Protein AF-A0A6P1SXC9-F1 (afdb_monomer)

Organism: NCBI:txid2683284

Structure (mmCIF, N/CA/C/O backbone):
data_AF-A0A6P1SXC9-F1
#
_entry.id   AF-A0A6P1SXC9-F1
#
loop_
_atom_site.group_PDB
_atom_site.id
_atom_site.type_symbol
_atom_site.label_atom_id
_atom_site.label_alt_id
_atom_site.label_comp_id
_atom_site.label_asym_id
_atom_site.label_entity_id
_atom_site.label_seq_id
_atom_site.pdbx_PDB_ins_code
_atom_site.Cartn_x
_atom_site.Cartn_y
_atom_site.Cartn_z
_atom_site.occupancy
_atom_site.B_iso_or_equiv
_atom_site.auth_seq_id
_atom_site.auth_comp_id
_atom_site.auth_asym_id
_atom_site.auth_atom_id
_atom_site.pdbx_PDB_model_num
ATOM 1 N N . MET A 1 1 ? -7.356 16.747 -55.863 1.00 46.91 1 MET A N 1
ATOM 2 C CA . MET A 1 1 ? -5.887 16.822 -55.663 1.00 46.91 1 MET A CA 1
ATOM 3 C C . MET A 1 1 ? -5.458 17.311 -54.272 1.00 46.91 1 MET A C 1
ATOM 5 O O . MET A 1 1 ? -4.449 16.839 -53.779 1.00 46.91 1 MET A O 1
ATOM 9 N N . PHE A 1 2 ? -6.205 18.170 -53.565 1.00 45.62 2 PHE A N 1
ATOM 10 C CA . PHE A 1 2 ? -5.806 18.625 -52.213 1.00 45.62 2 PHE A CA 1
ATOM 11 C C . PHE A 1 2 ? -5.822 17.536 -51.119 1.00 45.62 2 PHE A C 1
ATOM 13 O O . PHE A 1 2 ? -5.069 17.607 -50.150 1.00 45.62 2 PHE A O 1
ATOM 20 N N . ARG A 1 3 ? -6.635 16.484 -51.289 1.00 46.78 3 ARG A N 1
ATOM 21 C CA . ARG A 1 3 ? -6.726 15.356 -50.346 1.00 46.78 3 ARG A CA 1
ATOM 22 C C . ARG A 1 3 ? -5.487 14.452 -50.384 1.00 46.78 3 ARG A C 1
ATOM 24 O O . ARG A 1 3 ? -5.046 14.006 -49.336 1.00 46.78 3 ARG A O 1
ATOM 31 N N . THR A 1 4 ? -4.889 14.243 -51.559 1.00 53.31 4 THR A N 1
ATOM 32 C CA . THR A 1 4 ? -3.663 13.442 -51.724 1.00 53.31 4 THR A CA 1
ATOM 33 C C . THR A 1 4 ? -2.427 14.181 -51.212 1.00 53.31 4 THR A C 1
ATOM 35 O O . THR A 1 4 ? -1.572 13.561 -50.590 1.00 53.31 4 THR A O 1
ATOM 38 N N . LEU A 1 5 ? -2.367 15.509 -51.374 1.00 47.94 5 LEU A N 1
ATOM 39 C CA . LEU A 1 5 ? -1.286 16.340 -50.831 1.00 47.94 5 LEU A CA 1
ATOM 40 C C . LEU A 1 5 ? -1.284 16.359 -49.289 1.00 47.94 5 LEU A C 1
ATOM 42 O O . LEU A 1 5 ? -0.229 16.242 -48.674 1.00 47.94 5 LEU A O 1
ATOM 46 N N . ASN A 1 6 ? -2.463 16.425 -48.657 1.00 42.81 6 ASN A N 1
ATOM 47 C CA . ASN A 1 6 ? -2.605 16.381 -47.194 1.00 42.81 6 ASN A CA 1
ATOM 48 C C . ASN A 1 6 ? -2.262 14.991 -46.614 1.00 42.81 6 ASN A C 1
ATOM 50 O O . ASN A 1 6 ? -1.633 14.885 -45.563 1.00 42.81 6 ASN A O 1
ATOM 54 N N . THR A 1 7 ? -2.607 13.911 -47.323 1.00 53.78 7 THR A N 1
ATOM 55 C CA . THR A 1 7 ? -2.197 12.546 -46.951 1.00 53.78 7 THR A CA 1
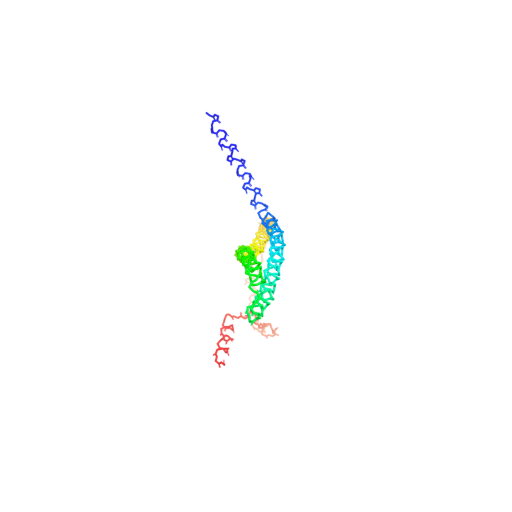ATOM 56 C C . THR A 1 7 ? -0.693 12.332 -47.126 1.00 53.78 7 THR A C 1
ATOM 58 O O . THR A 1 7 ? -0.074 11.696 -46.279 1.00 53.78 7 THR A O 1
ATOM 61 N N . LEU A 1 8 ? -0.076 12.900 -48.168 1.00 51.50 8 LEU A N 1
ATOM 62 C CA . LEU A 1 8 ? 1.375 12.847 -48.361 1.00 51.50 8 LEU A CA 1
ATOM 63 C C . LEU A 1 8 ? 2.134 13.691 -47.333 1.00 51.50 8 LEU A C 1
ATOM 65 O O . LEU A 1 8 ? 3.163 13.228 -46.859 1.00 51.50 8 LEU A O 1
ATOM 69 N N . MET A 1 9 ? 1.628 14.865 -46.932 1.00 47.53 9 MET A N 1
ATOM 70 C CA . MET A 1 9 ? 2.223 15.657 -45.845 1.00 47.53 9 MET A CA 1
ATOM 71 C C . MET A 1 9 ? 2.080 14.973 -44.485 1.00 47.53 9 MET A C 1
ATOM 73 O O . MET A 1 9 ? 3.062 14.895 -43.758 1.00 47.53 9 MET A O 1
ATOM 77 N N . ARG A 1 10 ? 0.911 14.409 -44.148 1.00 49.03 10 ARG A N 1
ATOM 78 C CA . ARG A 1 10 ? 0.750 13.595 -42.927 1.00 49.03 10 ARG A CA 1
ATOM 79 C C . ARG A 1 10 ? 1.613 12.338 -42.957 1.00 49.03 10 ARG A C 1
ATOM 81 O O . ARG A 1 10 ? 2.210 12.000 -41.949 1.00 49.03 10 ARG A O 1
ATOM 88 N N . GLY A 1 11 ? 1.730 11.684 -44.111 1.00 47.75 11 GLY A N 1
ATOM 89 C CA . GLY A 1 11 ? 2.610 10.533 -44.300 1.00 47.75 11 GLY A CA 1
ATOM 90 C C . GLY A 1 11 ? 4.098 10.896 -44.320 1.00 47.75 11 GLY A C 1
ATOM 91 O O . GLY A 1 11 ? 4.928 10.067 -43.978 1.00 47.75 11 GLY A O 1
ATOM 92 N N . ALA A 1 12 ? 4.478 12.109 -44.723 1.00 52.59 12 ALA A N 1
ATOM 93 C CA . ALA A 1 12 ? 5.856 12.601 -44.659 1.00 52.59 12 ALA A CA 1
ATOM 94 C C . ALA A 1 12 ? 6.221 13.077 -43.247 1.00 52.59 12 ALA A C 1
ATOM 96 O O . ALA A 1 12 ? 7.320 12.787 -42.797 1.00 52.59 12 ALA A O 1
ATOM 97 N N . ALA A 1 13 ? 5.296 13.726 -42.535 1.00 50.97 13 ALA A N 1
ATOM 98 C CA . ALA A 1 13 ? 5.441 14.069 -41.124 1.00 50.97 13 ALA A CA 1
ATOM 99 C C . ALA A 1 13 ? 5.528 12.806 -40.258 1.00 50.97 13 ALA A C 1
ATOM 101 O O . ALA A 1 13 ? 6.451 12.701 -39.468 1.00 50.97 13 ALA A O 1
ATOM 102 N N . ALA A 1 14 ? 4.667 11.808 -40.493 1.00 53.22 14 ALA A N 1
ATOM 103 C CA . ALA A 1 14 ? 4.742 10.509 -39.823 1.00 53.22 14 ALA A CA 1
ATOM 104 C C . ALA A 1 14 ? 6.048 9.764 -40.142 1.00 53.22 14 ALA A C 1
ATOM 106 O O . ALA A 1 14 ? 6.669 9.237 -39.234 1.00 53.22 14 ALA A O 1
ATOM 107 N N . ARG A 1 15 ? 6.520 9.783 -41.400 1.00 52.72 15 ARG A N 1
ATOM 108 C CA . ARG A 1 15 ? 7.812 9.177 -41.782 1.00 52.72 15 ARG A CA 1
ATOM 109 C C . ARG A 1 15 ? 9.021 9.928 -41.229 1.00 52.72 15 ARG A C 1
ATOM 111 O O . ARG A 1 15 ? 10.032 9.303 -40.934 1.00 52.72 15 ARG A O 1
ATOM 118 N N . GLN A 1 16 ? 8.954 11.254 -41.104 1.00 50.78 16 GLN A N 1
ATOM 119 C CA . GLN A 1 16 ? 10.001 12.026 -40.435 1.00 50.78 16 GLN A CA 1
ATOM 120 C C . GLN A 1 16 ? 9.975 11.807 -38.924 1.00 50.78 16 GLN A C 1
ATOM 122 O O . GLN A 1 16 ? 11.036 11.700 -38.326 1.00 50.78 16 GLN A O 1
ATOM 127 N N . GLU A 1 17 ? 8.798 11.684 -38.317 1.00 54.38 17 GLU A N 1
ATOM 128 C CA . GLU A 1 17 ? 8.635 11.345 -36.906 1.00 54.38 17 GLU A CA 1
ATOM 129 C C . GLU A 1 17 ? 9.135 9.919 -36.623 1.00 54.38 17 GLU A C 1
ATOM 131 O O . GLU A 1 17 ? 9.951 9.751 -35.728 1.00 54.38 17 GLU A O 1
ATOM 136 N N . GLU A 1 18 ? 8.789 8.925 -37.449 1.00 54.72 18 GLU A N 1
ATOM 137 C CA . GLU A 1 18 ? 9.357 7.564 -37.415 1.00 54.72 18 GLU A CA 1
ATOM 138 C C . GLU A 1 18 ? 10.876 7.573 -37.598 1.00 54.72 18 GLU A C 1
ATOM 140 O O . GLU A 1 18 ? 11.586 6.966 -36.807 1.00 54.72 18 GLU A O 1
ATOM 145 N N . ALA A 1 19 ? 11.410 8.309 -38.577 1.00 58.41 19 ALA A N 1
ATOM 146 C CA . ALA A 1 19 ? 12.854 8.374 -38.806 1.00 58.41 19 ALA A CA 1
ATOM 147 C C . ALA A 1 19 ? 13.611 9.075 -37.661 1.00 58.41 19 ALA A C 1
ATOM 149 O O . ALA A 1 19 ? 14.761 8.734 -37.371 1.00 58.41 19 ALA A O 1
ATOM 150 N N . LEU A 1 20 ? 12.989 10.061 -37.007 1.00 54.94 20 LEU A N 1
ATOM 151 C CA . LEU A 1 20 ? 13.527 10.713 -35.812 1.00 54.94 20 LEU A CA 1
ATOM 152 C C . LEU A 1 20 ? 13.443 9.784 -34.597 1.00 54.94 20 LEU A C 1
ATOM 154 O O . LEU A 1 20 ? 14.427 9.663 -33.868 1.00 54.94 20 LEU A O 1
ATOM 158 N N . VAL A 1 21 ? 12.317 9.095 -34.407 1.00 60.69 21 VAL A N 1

--- --- ---

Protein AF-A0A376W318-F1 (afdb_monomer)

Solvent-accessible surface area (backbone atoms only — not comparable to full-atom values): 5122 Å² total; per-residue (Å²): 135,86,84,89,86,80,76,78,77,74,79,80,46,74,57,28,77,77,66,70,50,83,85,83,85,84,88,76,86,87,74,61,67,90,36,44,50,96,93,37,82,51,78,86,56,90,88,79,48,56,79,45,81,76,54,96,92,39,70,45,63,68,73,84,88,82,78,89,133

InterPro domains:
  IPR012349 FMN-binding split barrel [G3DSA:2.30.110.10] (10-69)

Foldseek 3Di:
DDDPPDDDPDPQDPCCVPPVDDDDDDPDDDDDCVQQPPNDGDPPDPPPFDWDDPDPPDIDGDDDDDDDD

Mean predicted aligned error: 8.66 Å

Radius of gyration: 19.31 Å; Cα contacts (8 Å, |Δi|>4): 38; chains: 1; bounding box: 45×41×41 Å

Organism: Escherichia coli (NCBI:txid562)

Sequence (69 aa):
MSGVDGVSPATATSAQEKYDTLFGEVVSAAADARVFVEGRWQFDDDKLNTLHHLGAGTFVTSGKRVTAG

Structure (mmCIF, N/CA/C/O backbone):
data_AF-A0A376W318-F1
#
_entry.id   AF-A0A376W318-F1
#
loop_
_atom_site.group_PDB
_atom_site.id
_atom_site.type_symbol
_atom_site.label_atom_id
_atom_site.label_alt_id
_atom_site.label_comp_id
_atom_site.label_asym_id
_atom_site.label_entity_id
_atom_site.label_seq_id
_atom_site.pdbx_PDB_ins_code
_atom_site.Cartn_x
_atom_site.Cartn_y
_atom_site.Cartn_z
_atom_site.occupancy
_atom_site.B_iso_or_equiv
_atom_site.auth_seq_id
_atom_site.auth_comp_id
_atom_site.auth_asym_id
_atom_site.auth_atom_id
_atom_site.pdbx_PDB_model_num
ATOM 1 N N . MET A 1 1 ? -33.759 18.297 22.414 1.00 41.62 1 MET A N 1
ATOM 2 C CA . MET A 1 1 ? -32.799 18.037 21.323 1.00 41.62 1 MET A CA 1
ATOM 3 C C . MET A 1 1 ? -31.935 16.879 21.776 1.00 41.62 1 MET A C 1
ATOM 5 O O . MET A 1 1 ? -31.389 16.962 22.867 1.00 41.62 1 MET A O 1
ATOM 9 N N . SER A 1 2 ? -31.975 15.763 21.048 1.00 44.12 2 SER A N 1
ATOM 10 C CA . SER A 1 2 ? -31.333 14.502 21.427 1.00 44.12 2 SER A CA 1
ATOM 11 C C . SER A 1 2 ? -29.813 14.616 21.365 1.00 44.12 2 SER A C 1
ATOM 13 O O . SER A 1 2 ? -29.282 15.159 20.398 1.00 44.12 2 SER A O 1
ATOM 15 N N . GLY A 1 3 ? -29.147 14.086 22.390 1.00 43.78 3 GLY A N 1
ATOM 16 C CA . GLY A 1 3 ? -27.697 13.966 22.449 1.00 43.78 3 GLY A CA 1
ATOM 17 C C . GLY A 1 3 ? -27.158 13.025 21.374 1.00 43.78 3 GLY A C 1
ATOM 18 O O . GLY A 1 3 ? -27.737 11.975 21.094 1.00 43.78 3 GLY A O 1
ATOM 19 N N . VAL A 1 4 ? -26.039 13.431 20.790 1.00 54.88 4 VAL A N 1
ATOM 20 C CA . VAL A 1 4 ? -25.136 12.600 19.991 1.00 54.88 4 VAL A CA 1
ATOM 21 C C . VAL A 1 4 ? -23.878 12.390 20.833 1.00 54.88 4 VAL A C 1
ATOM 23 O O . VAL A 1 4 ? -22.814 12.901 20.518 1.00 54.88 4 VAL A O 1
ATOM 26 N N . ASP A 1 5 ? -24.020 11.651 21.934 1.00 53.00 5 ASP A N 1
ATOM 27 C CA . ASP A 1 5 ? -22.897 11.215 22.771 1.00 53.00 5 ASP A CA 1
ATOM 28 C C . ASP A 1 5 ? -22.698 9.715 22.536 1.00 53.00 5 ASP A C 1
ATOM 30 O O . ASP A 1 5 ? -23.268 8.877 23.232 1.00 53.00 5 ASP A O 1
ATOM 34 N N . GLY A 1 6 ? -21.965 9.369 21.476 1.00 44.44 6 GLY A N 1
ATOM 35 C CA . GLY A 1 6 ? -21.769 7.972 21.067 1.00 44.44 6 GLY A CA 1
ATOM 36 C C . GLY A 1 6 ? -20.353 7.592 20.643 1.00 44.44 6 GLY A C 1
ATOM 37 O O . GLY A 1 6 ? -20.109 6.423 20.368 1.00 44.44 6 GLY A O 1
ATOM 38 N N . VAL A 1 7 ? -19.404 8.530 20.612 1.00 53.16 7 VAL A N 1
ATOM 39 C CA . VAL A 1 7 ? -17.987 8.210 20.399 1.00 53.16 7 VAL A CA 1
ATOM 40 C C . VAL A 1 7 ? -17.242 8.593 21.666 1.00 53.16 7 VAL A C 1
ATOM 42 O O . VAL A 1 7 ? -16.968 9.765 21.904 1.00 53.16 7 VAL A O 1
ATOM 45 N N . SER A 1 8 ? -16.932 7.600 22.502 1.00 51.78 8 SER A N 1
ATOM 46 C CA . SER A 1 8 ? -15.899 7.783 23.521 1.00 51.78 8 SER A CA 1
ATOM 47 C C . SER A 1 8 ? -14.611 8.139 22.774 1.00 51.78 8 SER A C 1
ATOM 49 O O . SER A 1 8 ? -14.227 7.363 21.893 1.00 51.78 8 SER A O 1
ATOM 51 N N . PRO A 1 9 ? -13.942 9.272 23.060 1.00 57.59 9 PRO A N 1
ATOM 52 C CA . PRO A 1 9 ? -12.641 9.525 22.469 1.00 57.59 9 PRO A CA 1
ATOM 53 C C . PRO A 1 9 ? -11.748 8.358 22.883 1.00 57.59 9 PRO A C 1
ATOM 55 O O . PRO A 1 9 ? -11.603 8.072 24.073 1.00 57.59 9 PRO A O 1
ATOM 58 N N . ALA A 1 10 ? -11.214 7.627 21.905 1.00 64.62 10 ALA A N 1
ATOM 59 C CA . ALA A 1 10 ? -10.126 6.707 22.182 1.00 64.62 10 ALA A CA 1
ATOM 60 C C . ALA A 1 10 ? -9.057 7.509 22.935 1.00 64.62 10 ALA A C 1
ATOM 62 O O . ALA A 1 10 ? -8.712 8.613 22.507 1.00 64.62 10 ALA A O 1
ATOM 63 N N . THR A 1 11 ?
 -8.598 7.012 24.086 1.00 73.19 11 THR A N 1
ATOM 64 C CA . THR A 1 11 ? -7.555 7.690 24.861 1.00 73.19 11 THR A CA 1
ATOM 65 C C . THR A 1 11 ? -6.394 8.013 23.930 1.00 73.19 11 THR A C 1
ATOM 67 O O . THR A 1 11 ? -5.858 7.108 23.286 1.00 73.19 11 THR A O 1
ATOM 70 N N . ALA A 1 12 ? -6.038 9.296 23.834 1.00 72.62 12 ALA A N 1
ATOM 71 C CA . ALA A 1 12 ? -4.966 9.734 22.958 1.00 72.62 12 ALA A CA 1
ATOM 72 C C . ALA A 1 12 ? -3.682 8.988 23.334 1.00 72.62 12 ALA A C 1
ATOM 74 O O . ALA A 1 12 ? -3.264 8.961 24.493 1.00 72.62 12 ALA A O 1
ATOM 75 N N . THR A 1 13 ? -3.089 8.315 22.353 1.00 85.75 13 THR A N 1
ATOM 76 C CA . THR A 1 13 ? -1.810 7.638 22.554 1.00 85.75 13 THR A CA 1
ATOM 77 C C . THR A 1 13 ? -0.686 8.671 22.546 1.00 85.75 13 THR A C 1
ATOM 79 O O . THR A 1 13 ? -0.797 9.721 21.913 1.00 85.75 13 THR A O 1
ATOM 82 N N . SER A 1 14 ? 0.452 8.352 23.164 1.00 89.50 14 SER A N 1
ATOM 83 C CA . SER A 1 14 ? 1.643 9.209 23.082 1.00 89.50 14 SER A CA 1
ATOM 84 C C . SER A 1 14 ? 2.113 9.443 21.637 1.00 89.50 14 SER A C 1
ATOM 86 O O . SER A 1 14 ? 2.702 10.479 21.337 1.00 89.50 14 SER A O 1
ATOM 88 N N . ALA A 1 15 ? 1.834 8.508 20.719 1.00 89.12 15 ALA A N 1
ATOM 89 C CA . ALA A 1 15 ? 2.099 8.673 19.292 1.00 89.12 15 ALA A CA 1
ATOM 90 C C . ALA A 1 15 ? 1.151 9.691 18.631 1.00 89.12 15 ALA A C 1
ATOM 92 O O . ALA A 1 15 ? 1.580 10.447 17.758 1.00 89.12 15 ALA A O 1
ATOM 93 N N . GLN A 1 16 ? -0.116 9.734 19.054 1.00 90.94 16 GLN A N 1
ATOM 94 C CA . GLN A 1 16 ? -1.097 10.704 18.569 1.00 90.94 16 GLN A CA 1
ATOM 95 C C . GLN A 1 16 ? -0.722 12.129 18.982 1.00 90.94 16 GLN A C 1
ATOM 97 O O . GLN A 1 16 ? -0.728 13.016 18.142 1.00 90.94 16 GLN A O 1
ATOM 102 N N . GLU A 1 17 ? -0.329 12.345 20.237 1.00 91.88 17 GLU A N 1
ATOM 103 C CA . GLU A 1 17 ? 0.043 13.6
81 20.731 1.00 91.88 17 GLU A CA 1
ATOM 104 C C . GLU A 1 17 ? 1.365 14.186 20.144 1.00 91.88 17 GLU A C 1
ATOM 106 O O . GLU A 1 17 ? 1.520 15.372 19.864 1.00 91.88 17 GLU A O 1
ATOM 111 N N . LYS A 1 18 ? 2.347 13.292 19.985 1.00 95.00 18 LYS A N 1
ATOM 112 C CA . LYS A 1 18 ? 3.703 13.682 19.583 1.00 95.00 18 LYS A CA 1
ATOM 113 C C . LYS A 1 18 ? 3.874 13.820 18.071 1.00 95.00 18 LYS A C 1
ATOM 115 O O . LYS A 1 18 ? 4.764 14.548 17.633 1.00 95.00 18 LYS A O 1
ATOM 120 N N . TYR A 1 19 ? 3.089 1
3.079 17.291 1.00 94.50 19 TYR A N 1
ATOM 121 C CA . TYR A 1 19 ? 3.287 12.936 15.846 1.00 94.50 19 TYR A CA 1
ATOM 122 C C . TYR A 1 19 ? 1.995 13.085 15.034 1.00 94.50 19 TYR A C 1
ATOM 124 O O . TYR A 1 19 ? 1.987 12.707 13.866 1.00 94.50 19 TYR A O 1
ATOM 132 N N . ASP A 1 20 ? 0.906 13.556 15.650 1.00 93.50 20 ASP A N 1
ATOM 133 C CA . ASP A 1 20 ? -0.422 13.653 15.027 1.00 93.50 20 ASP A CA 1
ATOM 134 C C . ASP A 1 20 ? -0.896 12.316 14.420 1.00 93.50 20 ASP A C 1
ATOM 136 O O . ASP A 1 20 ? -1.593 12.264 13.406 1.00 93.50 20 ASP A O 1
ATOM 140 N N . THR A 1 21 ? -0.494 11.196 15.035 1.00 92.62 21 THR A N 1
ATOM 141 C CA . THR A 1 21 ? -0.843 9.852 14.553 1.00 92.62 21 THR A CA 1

--- --- ---

• **To do**:
Copy the stretch of the records above that runs from the line with "ATOM 90 C C . ALA" through the line with "ATOM 141 C CA". Both end lines belong in the copy, and nothing else does.

• **Worked solution**:
ATOM 90 C C . ALA A 1 15 ? 1.151 9.691 18.631 1.00 89.12 15 ALA A C 1
ATOM 92 O O . ALA A 1 15 ? 1.580 10.447 17.758 1.00 89.12 15 ALA A O 1
ATOM 93 N N . GLN A 1 16 ? -0.116 9.734 19.054 1.00 90.94 16 GLN A N 1
ATOM 94 C CA . GLN A 1 16 ? -1.097 10.704 18.569 1.00 90.94 16 GLN A CA 1
ATOM 95 C C . GLN A 1 16 ? -0.722 12.129 18.982 1.00 90.94 16 GLN A C 1
ATOM 97 O O . GLN A 1 16 ? -0.728 13.016 18.142 1.00 90.94 16 GLN A O 1
ATOM 102 N N . GLU A 1 17 ? -0.329 12.345 20.237 1.00 91.88 17 GLU A N 1
ATOM 103 C CA . GLU A 1 17 ? 0.043 13.6
81 20.731 1.00 91.88 17 GLU A CA 1
ATOM 104 C C . GLU A 1 17 ? 1.365 14.186 20.144 1.00 91.88 17 GLU A C 1
ATOM 106 O O . GLU A 1 17 ? 1.520 15.372 19.864 1.00 91.88 17 GLU A O 1
ATOM 111 N N . LYS A 1 18 ? 2.347 13.292 19.985 1.00 95.00 18 LYS A N 1
ATOM 112 C CA . LYS A 1 18 ? 3.703 13.682 19.583 1.00 95.00 18 LYS A CA 1
ATOM 113 C C . LYS A 1 18 ? 3.874 13.820 18.071 1.00 95.00 18 LYS A C 1
ATOM 115 O O . LYS A 1 18 ? 4.764 14.548 17.633 1.00 95.00 18 LYS A O 1
ATOM 120 N N . TYR A 1 19 ? 3.089 1
3.079 17.291 1.00 94.50 19 TYR A N 1
ATOM 121 C CA . TYR A 1 19 ? 3.287 12.936 15.846 1.00 94.50 19 TYR A CA 1
ATOM 122 C C . TYR A 1 19 ? 1.995 13.085 15.034 1.00 94.50 19 TYR A C 1
ATOM 124 O O . TYR A 1 19 ? 1.987 12.707 13.866 1.00 94.50 19 TYR A O 1
ATOM 132 N N . ASP A 1 20 ? 0.906 13.556 15.650 1.00 93.50 20 ASP A N 1
ATOM 133 C CA . ASP A 1 20 ? -0.422 13.653 15.027 1.00 93.50 20 ASP A CA 1
ATOM 134 C C . ASP A 1 20 ? -0.896 12.316 14.420 1.00 93.50 20 ASP A C 1
ATOM 136 O O . ASP A 1 20 ? -1.593 12.264 13.406 1.00 93.50 20 ASP A O 1
ATOM 140 N N . THR A 1 21 ? -0.494 11.196 15.035 1.00 92.62 21 THR A N 1
ATOM 141 C CA . THR A 1 21 ? -0.843 9.852 14.553 1.00 92.62 21 THR A CA 1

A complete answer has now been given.